We weren’t denying our girls their future happiness; we were preserving their present happiness. Our little family prioritizes time at home together–which is hard to accomplish if no one is ever home or together. Both my teenagers have commented recently how much they love it when we’re all hanging around the house and eating meals as a family, which tells me we made the right call for us.
5. I’d still recognize the big value of little things.
Motherhood is a great, grand calling to shape eternal souls and mold the minds and hearts of people who are given to us as gifts. But what that great, grand calling looks like on your average Tuesday is made up of a thousand small decisions and acts that give love a voice and hands and feet. Again and again, I have seen how much these little things matter.
Awhile back, I tucked a sticky note into my daughter’s lunch: I’d taped a couple Rolo chocolate-caramel candies to it and written “I Rolo-y love you” on it. A few hours later, my daughter texted me: “Thank you for my Rolo-y note!
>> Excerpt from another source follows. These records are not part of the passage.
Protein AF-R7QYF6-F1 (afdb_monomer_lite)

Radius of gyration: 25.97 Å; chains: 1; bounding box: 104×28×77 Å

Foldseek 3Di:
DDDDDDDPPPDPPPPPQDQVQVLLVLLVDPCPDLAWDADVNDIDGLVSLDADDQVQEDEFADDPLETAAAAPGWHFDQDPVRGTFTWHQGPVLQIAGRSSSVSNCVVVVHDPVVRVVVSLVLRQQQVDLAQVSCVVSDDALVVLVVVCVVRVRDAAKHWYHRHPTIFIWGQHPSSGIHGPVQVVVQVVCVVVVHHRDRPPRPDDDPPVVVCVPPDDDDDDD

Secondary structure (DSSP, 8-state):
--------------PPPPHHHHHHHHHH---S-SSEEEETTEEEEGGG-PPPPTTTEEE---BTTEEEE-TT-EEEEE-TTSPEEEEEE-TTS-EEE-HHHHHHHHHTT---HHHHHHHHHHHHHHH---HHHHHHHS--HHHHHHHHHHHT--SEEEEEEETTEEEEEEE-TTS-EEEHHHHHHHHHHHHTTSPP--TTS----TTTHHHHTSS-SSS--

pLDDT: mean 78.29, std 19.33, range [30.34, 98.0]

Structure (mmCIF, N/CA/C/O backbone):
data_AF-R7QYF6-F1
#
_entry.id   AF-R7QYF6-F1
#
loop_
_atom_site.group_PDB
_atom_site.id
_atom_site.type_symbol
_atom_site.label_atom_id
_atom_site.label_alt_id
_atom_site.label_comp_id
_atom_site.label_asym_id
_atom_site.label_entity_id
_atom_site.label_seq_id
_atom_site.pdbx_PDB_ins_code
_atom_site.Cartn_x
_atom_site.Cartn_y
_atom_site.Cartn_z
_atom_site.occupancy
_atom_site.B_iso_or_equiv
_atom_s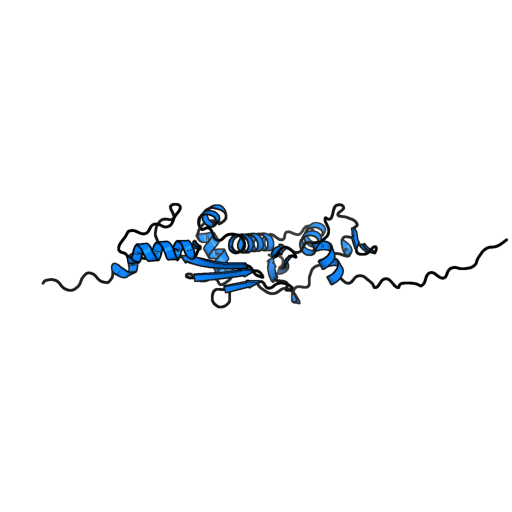ite.auth_seq_id
_atom_site.auth_comp_id
_atom_site.auth_asym_id
_atom_site.auth_atom_id
_atom_site.pdbx_PDB_model_num
ATOM 1 N N . MET A 1 1 ? 56.954 8.980 -40.499 1.00 36.75 1 MET A N 1
ATOM 2 C CA . MET A 1 1 ? 57.333 7.632 -40.033 1.00 36.75 1 MET A CA 1
ATOM 3 C C . MET A 1 1 ? 57.092 7.631 -38.538 1.00 36.75 1 MET A C 1
ATOM 5 O O . MET A 1 1 ? 57.668 8.471 -37.865 1.00 36.75 1 MET A O 1
ATOM 9 N N . GLU A 1 2 ? 55.928 7.113 -38.140 1.00 35.00 2 GLU A N 1
ATOM 10 C CA . GLU A 1 2 ? 55.813 5.840 -37.392 1.00 35.00 2 GLU A CA 1
ATOM 11 C C . GLU A 1 2 ? 56.358 6.011 -35.959 1.00 35.00 2 GLU A C 1
ATOM 13 O O . GLU A 1 2 ? 57.528 6.302 -35.782 1.00 35.00 2 GLU A O 1
ATOM 18 N N . GLY A 1 3 ? 55.595 5.950 -34.867 1.00 32.91 3 GLY A N 1
ATOM 19 C CA . GLY A 1 3 ? 54.322 5.281 -34.623 1.00 32.91 3 GLY A CA 1
ATOM 20 C C . GLY A 1 3 ? 54.536 3.982 -33.834 1.00 32.91 3 GLY A C 1
ATOM 21 O O . GLY A 1 3 ? 54.994 3.010 -34.413 1.00 32.91 3 GLY A O 1
ATOM 22 N N . ILE A 1 4 ? 54.058 3.975 -32.575 1.00 42.22 4 ILE A N 1
ATOM 23 C CA . ILE A 1 4 ? 53.630 2.807 -31.761 1.00 42.22 4 ILE A CA 1
ATOM 24 C C . ILE A 1 4 ? 54.802 1.984 -31.159 1.00 42.22 4 ILE A C 1
ATOM 26 O O . ILE A 1 4 ? 55.717 1.575 -31.850 1.00 42.22 4 ILE A O 1
ATOM 30 N N . SER A 1 5 ? 54.902 1.738 -29.847 1.00 37.69 5 SER A N 1
ATOM 31 C CA . SER A 1 5 ? 54.065 0.852 -29.017 1.00 37.69 5 SER A CA 1
ATOM 32 C C . SER A 1 5 ? 54.507 0.982 -27.545 1.00 37.69 5 SER A C 1
ATOM 34 O O . SER A 1 5 ? 55.635 1.371 -27.279 1.00 37.69 5 SER A O 1
ATOM 36 N N . GLY A 1 6 ? 53.737 0.681 -26.507 1.00 33.12 6 GLY A N 1
ATOM 37 C CA . GLY A 1 6 ? 52.409 0.113 -26.397 1.00 33.12 6 GLY A CA 1
ATOM 38 C C . GLY A 1 6 ? 52.156 -0.111 -24.907 1.00 33.12 6 GLY A C 1
ATOM 39 O O . GLY A 1 6 ? 52.799 -0.952 -24.286 1.00 33.12 6 GLY A O 1
ATOM 40 N N . VAL A 1 7 ? 51.224 0.638 -24.325 1.00 36.56 7 VAL A N 1
ATOM 41 C CA . VAL A 1 7 ? 50.635 0.268 -23.036 1.00 36.56 7 VAL A CA 1
ATOM 42 C C . VAL A 1 7 ? 49.351 -0.463 -23.381 1.00 36.56 7 VAL A C 1
ATOM 44 O O . VAL A 1 7 ? 48.376 0.144 -23.818 1.00 36.56 7 VAL A O 1
ATOM 47 N N . LYS A 1 8 ? 49.386 -1.793 -23.263 1.00 37.16 8 LYS A N 1
ATOM 48 C CA . LYS A 1 8 ? 48.193 -2.635 -23.343 1.00 37.16 8 LYS A CA 1
ATOM 49 C C . LYS A 1 8 ? 47.263 -2.209 -22.211 1.00 37.16 8 LYS A C 1
ATOM 51 O O . LYS A 1 8 ? 47.481 -2.591 -21.063 1.00 37.16 8 LYS A O 1
ATOM 56 N N . SER A 1 9 ? 46.236 -1.424 -22.530 1.00 38.53 9 SER A N 1
ATOM 57 C CA . SER A 1 9 ? 45.063 -1.333 -21.676 1.00 38.53 9 SER A CA 1
ATOM 58 C C . SER A 1 9 ? 44.471 -2.736 -21.618 1.00 38.53 9 SER A C 1
ATOM 60 O O . SER A 1 9 ? 43.996 -3.288 -22.611 1.00 38.53 9 SER A O 1
ATOM 62 N N . GLN A 1 10 ? 44.605 -3.371 -20.457 1.00 34.53 10 GLN A N 1
ATOM 63 C CA . GLN A 1 10 ? 43.869 -4.584 -20.159 1.00 34.53 10 GLN A CA 1
ATOM 64 C C . GLN A 1 10 ? 42.390 -4.250 -20.337 1.00 34.53 10 GLN A C 1
ATOM 66 O O . GLN A 1 10 ? 41.846 -3.397 -19.635 1.00 34.53 10 GLN A O 1
ATOM 71 N N . GLY A 1 11 ? 41.774 -4.877 -21.338 1.00 35.38 11 GLY A N 1
ATOM 72 C CA . GLY A 1 11 ? 40.344 -4.817 -21.563 1.00 35.38 11 GLY A CA 1
ATOM 73 C C . GLY A 1 11 ? 39.636 -5.365 -20.336 1.00 35.38 11 GLY A C 1
ATOM 74 O O . GLY A 1 11 ? 39.497 -6.574 -20.181 1.00 35.38 11 GLY A O 1
ATOM 75 N N . ILE A 1 12 ? 39.192 -4.464 -19.465 1.00 36.38 12 ILE A N 1
ATOM 76 C CA . ILE A 1 12 ? 38.092 -4.747 -18.560 1.00 36.38 12 ILE A CA 1
ATOM 77 C C . ILE A 1 12 ? 36.882 -4.845 -19.484 1.00 36.38 12 ILE A C 1
ATOM 79 O O . ILE A 1 12 ? 36.354 -3.831 -19.940 1.00 36.38 12 ILE A O 1
ATOM 83 N N . THR A 1 13 ? 36.484 -6.064 -19.833 1.00 41.28 13 THR A N 1
ATOM 84 C CA . THR A 1 13 ? 35.166 -6.317 -20.405 1.00 41.28 13 THR A CA 1
ATOM 85 C C . THR A 1 13 ? 34.148 -5.836 -19.381 1.00 41.28 13 THR A C 1
ATOM 87 O O . THR A 1 13 ? 33.855 -6.504 -18.392 1.00 41.28 13 THR A O 1
ATOM 90 N N . LYS A 1 14 ? 33.662 -4.610 -19.582 1.00 50.34 14 LYS A N 1
ATOM 91 C CA . LYS A 1 14 ? 32.550 -4.038 -18.836 1.00 50.34 14 LYS A CA 1
ATOM 92 C C . LYS A 1 14 ? 31.365 -4.974 -19.062 1.00 50.34 14 LYS A C 1
ATOM 94 O O . LYS A 1 14 ? 30.862 -5.068 -20.179 1.00 50.34 14 LYS A O 1
ATOM 99 N N . ALA A 1 15 ? 31.023 -5.771 -18.051 1.00 60.25 15 ALA A N 1
ATOM 100 C CA . ALA A 1 15 ? 29.896 -6.689 -18.133 1.00 60.25 15 ALA A CA 1
ATOM 101 C C . ALA A 1 15 ? 28.653 -5.902 -18.566 1.00 60.25 15 ALA A C 1
ATOM 103 O O . ALA A 1 15 ? 28.406 -4.822 -18.024 1.00 60.25 15 ALA A O 1
ATOM 104 N N . ALA A 1 16 ? 27.904 -6.430 -19.540 1.00 71.25 16 ALA A N 1
ATOM 105 C CA . ALA A 1 16 ? 26.667 -5.808 -19.995 1.00 71.25 16 ALA A CA 1
ATOM 106 C C . ALA A 1 16 ? 25.753 -5.545 -18.790 1.00 71.25 16 ALA A C 1
ATOM 108 O O . ALA A 1 16 ? 25.611 -6.400 -17.908 1.00 71.25 16 ALA A O 1
ATOM 109 N N . LEU A 1 17 ? 25.178 -4.344 -18.724 1.00 81.06 17 LEU A N 1
ATOM 110 C CA . LEU A 1 17 ? 24.278 -3.985 -17.638 1.00 81.06 17 LEU A CA 1
ATOM 111 C C . LEU A 1 17 ? 23.025 -4.867 -17.726 1.00 81.06 17 LEU A C 1
ATOM 113 O O . LEU A 1 17 ? 22.403 -4.953 -18.781 1.00 81.06 17 LEU A O 1
ATOM 117 N N . THR A 1 18 ? 22.665 -5.545 -16.636 1.00 87.19 18 THR A N 1
ATOM 118 C CA . THR A 1 18 ? 21.420 -6.326 -16.600 1.00 87.19 18 THR A CA 1
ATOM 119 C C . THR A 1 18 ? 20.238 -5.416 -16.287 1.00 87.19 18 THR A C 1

It made my day.” Little thing…big impact.
I know there are no guarantees in motherhood. I know anything could still happen. But this far in, what my children seem to remember most is not the mistakes but the love.
And that tells me that for all I got wrong, I somehow got more that mattered right.
Elizabeth Spencer says
Thank you so much for giving me the honor of sharing these pieces of my mom story here! I truly hope that this post might encourage a few other moms who are trying to figure out how to do this job that matters so much!
Wrae says
This was great to read! I think I’ll look back and have some of the same thoughts.
Elizabeth Spencer says
Thank you so much for taking time to read this and for leaving your sweet feedback, Wrae! Bless you, mama!
Alison says
So good ❤️
Elizabeth Spencer says
Aw, thank you, Alison! As I said, I do have plenty of things I’d do differently as a mom if I were starting over, but it’s gratifying to look back and see what seems to really have mattered in the long run. Thank you for taking time to read this and for your sweet feedback!